Start at the line in the entries below that contains "ATOM 268 C CA", stop at the line that contains "ATOM 288 O O", and output exactly the lines in that span, both ends included.

* * * * * * *

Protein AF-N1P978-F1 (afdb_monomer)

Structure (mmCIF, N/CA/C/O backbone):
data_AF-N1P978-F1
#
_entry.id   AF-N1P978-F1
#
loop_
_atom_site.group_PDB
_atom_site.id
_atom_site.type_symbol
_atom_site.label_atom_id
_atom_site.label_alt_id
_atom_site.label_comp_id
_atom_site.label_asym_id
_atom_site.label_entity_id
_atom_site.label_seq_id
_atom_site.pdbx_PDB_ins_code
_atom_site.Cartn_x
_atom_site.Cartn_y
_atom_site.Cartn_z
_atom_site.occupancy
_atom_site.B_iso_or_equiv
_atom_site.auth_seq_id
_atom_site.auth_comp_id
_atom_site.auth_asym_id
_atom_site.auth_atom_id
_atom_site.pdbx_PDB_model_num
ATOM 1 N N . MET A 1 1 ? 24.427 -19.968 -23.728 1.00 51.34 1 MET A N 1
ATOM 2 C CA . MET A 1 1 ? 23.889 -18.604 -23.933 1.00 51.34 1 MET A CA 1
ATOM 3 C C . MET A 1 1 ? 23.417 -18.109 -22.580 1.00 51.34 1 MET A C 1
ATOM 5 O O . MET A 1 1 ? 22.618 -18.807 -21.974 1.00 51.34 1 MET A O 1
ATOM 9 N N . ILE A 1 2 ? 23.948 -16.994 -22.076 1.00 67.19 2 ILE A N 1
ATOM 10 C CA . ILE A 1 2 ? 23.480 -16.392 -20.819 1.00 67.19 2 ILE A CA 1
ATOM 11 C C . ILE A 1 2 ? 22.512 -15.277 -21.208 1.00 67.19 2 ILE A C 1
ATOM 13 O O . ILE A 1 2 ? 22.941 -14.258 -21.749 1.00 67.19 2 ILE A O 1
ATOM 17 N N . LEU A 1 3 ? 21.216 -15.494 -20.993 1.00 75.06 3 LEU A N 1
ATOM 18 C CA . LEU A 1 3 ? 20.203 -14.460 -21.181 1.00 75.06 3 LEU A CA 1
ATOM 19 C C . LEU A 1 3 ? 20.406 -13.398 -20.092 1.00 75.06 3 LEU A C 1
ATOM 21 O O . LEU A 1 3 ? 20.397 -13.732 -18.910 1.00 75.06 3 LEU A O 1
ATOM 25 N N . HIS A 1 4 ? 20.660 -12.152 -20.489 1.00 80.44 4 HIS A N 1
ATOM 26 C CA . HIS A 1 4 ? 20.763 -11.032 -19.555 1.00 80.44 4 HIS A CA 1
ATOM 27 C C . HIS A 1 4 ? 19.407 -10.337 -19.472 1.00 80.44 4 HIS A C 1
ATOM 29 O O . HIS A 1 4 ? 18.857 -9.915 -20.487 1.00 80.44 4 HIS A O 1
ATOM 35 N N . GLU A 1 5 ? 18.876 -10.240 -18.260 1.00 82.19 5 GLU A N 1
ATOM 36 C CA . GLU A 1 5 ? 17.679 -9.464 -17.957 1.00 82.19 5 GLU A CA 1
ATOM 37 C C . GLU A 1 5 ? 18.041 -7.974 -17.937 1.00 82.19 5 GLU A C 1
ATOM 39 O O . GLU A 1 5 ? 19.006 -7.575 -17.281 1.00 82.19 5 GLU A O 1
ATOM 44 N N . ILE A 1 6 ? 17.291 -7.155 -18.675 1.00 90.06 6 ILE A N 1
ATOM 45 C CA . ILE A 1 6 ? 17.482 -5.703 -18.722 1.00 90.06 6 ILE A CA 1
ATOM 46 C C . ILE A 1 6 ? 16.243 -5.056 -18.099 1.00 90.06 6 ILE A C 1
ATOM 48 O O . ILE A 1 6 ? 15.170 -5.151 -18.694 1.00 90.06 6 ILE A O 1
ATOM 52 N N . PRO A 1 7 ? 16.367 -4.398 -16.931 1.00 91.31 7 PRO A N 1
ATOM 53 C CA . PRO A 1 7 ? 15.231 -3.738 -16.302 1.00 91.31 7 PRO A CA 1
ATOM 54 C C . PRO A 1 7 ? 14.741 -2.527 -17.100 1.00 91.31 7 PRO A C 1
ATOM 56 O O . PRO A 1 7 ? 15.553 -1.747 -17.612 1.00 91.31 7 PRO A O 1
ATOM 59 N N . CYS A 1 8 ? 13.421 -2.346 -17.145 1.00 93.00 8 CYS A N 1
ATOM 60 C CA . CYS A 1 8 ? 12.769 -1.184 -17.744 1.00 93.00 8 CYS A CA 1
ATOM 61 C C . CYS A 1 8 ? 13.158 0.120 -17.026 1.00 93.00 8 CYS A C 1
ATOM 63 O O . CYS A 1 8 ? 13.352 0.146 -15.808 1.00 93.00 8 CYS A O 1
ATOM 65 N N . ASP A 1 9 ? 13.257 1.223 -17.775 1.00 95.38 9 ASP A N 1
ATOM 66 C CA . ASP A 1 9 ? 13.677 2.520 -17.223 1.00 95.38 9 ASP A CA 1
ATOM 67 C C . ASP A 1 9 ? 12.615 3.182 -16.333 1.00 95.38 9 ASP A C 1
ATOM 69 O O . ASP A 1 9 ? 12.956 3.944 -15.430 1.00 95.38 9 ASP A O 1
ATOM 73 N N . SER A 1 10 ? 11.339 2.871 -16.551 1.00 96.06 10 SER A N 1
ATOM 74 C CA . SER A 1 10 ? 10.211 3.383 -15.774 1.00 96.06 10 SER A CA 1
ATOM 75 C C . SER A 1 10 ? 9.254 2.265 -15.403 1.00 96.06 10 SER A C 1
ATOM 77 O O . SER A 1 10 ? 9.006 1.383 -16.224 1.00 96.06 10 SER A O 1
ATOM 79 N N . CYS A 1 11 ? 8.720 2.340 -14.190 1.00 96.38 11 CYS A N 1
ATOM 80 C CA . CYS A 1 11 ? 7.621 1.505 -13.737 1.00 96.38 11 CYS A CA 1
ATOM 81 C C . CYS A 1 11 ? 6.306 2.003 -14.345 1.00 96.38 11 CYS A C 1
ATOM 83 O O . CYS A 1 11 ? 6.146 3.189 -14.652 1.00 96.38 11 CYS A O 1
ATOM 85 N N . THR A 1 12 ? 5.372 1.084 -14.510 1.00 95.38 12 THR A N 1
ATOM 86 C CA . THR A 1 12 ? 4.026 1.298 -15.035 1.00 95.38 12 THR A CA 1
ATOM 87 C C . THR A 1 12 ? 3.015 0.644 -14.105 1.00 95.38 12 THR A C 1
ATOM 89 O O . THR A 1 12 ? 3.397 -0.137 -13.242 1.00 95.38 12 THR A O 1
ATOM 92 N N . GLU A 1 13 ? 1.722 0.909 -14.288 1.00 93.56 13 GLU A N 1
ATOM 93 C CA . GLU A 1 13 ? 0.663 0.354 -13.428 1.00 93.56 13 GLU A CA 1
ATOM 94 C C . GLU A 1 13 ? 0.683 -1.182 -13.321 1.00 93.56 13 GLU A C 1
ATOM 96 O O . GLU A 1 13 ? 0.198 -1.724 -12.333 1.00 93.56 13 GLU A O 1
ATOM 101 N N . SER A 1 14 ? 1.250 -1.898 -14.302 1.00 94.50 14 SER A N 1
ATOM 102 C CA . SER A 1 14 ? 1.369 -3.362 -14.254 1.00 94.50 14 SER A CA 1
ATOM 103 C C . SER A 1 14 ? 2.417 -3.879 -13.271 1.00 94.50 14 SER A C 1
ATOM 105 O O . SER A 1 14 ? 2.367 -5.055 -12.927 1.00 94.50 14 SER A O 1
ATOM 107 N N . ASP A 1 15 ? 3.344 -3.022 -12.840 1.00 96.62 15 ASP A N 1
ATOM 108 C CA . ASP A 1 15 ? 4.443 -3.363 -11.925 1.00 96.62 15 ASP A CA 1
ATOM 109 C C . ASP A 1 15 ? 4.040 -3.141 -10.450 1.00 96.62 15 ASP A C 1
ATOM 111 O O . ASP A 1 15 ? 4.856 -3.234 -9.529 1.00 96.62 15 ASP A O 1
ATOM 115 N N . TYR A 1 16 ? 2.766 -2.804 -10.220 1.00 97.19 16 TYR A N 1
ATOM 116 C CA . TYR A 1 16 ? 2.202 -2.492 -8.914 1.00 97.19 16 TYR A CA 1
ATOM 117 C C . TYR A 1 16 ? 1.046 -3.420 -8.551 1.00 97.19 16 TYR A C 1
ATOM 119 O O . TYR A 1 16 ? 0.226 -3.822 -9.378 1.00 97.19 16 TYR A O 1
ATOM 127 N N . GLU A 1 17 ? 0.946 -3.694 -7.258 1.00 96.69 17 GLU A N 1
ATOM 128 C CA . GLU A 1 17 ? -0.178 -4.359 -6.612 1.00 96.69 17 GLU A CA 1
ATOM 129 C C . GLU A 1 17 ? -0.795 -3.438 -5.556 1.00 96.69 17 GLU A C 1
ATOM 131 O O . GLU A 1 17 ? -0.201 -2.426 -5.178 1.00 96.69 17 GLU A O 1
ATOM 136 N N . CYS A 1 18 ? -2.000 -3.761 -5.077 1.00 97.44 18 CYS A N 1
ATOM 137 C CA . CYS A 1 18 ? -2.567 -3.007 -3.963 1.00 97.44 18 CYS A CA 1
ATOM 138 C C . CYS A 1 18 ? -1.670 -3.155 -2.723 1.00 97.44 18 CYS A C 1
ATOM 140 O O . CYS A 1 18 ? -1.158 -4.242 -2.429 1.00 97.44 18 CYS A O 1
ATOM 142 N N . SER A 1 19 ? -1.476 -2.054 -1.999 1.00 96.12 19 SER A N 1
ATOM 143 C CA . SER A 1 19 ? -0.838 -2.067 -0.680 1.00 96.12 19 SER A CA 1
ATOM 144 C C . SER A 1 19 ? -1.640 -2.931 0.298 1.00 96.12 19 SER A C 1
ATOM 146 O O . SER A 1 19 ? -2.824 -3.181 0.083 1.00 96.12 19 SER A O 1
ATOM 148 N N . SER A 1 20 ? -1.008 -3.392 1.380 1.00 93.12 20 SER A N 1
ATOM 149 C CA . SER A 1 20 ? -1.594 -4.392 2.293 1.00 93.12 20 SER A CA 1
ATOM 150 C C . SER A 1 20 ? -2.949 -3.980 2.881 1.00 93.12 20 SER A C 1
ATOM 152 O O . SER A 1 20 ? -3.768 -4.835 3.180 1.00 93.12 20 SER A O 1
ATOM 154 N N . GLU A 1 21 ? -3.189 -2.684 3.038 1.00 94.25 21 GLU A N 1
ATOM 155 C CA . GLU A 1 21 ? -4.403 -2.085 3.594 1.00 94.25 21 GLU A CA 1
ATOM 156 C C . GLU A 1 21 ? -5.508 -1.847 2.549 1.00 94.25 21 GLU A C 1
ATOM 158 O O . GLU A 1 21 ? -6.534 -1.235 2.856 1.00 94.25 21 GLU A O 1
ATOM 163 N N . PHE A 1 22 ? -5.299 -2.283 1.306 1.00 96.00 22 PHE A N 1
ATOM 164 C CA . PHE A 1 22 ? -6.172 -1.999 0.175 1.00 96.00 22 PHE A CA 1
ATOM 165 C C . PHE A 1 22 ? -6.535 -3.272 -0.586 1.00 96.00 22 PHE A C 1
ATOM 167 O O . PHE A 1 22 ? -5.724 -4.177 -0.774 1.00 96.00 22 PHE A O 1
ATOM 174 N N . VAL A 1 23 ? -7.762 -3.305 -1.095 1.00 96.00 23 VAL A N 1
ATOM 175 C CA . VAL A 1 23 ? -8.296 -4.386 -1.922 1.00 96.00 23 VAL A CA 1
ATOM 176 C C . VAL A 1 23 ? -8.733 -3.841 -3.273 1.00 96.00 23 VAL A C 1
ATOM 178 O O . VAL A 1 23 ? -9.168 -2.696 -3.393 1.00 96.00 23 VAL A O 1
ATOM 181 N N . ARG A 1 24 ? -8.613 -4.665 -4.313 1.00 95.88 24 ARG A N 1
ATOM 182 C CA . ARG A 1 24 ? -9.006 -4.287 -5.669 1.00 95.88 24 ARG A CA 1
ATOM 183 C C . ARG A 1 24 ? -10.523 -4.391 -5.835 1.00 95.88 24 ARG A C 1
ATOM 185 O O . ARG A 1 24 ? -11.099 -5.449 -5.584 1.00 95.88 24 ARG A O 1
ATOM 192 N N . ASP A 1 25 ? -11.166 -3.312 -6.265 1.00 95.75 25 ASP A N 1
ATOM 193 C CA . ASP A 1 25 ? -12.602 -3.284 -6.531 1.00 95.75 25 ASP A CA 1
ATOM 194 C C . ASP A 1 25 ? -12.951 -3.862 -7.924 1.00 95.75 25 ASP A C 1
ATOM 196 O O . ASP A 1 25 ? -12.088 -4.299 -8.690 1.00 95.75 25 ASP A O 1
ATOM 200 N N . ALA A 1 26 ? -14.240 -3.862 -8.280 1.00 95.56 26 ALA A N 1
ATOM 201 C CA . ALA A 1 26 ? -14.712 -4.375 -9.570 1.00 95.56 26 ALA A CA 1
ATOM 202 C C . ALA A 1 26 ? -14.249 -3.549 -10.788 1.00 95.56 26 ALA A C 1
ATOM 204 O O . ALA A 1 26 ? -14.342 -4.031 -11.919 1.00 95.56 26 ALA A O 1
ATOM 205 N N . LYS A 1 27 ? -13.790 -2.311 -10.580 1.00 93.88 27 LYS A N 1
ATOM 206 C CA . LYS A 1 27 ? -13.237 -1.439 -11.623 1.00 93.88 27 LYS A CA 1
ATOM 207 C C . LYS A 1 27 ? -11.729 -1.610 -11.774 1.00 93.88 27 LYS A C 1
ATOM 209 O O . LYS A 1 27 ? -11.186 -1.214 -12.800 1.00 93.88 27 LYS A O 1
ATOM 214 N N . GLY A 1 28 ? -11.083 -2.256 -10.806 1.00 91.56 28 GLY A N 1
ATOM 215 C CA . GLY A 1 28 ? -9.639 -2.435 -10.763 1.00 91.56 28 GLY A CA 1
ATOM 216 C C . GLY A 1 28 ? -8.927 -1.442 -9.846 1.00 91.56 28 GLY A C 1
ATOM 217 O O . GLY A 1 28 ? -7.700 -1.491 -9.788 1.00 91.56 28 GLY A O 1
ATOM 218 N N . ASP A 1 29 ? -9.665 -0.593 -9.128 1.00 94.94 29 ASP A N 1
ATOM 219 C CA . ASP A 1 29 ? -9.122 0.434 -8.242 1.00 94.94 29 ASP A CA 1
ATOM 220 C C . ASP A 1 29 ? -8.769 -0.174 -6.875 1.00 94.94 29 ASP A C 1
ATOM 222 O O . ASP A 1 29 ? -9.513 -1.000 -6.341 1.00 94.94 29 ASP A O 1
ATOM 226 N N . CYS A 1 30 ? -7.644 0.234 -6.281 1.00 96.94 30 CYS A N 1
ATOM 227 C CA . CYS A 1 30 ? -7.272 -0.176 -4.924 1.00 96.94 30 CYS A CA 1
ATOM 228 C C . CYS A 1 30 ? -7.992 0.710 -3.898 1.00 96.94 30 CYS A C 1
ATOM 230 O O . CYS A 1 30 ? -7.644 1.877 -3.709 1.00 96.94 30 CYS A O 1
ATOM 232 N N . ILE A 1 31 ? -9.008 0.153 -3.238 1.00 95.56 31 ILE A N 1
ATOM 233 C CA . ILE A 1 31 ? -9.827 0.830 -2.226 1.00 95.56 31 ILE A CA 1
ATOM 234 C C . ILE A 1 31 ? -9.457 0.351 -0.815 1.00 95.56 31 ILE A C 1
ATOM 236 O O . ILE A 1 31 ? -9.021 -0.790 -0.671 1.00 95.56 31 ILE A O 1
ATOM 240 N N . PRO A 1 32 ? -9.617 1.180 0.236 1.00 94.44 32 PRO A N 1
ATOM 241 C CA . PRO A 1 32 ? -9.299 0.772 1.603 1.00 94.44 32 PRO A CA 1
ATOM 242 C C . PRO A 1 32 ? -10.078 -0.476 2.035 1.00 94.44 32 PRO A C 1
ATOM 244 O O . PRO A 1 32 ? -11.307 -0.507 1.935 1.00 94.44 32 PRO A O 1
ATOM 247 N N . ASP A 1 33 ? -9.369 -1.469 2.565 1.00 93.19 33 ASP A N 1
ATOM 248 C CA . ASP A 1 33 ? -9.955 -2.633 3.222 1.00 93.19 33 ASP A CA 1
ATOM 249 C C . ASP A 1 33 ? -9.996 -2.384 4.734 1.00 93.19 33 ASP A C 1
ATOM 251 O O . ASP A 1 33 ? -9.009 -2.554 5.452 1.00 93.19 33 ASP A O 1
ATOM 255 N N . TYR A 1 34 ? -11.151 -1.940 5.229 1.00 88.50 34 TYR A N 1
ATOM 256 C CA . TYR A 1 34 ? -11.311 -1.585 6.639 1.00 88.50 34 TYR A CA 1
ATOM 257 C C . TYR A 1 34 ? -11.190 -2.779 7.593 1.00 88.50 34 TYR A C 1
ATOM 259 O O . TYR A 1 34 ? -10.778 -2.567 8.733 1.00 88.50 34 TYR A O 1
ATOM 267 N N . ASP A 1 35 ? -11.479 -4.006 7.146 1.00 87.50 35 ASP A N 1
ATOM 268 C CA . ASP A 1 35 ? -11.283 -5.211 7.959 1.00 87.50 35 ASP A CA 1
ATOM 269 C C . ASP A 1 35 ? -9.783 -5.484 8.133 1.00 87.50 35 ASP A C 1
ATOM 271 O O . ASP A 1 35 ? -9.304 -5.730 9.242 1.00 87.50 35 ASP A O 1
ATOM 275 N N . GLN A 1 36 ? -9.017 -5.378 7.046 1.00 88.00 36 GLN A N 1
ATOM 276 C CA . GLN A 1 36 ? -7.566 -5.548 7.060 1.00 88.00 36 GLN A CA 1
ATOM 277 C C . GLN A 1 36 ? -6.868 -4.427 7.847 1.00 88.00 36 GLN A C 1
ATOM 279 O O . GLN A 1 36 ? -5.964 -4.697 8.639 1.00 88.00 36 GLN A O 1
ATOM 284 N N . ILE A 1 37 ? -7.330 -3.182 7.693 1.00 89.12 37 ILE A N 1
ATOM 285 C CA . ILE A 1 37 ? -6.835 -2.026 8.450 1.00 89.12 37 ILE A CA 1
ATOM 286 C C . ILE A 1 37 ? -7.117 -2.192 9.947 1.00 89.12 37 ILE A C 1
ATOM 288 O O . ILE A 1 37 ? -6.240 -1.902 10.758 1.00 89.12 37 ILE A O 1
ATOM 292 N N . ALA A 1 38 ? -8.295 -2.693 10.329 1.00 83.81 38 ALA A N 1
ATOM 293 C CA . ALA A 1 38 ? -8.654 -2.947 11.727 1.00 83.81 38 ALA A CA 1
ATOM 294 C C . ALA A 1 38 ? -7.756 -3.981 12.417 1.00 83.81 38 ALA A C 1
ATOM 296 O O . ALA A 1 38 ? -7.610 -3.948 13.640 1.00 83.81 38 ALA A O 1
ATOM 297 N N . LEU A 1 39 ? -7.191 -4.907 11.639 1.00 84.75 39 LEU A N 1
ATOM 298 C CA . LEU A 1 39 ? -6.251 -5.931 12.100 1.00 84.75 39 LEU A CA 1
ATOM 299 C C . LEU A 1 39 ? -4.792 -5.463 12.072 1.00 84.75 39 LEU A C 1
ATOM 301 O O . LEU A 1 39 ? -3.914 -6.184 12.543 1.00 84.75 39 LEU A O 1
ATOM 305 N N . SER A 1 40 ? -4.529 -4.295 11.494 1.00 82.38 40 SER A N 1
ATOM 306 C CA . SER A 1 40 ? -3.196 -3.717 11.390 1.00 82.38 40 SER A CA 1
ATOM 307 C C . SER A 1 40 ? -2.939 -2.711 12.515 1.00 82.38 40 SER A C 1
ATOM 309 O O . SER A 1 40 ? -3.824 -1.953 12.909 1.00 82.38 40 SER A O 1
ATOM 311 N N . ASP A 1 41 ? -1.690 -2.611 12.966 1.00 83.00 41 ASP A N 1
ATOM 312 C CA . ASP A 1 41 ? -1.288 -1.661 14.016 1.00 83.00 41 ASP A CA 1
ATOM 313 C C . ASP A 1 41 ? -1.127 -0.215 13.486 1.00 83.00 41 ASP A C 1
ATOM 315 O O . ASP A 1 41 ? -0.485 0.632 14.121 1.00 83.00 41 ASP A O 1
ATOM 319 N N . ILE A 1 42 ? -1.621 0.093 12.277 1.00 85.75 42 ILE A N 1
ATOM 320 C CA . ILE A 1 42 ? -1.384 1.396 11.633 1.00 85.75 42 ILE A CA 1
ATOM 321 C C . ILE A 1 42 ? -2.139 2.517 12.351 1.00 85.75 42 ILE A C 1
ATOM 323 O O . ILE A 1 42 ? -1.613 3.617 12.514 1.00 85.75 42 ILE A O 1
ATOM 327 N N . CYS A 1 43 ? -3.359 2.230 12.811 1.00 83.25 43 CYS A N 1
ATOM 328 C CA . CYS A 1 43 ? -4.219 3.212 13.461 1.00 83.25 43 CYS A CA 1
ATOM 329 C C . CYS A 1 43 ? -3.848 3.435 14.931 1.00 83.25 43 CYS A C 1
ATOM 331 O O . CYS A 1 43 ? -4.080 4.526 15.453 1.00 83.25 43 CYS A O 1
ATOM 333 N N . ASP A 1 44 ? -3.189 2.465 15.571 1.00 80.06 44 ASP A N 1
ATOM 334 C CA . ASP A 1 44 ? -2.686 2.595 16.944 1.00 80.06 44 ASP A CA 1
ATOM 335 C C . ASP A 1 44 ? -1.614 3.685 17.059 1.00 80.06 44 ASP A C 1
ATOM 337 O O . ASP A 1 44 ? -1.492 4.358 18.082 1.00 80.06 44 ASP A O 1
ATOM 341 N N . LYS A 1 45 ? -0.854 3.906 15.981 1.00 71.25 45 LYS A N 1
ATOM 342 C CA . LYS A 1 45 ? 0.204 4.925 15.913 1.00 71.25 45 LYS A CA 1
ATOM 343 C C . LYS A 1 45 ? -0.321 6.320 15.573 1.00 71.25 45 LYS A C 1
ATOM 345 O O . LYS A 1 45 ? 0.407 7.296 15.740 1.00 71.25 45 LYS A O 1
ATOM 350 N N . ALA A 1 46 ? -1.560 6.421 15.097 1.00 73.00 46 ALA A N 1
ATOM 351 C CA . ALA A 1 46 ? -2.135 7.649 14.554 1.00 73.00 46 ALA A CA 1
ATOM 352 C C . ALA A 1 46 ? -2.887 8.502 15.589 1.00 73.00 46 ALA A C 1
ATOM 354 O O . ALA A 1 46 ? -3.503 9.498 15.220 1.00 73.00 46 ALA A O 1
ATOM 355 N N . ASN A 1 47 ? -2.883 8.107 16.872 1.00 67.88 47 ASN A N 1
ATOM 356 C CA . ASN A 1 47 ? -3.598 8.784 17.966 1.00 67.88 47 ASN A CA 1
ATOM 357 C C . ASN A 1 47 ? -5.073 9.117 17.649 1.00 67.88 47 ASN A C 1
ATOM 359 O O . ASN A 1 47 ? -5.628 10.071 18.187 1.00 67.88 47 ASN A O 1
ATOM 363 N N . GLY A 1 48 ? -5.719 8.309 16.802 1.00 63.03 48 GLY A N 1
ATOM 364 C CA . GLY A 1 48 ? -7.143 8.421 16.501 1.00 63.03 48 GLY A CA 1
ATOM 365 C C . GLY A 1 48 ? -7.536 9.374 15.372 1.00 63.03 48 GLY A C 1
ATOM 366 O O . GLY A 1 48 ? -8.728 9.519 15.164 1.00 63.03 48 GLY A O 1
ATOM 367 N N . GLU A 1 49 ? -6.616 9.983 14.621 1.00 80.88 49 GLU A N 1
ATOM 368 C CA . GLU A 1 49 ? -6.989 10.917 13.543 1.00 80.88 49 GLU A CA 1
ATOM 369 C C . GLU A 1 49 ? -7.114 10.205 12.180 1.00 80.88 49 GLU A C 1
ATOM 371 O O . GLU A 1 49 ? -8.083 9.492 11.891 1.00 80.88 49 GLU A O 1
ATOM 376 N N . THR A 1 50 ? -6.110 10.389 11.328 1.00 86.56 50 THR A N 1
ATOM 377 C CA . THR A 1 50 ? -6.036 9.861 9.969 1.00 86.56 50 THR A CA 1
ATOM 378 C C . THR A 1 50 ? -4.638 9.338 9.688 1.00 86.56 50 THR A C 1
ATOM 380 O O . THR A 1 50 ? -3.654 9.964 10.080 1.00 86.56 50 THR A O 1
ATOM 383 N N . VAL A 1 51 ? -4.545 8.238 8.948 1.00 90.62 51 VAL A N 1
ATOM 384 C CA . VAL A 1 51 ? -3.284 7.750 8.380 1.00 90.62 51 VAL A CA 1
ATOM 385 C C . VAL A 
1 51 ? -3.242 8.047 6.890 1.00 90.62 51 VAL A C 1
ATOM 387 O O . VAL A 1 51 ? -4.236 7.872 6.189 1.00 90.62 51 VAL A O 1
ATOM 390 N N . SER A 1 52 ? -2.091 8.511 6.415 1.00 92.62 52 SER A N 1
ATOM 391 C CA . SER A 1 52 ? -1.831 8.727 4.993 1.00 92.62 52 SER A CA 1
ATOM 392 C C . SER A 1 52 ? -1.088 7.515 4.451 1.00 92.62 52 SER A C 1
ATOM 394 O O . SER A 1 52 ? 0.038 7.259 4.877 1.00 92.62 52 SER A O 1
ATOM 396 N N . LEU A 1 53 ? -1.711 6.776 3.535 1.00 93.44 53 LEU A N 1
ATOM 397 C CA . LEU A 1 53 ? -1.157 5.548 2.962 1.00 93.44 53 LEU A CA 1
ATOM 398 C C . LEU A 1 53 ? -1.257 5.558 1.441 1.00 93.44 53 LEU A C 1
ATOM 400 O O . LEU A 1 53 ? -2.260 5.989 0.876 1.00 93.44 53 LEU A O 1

* * * * * * *

* **ANSWER BOX**
ATOM 268 C CA . ASP A 1 35 ? -11.283 -5.211 7.959 1.00 87.50 35 ASP A CA 1
ATOM 269 C C . ASP A 1 35 ? -9.783 -5.484 8.133 1.00 87.50 35 ASP A C 1
ATOM 271 O O . ASP A 1 35 ? -9.304 -5.730 9.242 1.00 87.50 35 ASP A O 1
ATOM 275 N N . GLN A 1 36 ? -9.017 -5.378 7.046 1.00 88.00 36 GLN A N 1
ATOM 276 C CA . GLN A 1 36 ? -7.566 -5.548 7.060 1.00 88.00 36 GLN A CA 1
ATOM 277 C C . GLN A 1 36 ? -6.868 -4.427 7.847 1.00 88.00 36 GLN A C 1
ATOM 279 O O . GLN A 1 36 ? -5.964 -4.697 8.639 1.00 88.00 36 GLN A O 1
ATOM 284 N N . ILE A 1 37 ? -7.330 -3.182 7.693 1.00 89.12 37 ILE A N 1
ATOM 285 C CA . ILE A 1 37 ? -6.835 -2.026 8.450 1.00 89.12 37 ILE A CA 1
ATOM 286 C C . ILE A 1 37 ? -7.117 -2.192 9.947 1.00 89.12 37 ILE A C 1
ATOM 288 O O . ILE A 1 37 ? -6.240 -1.902 10.758 1.00 89.12 37 ILE A O 1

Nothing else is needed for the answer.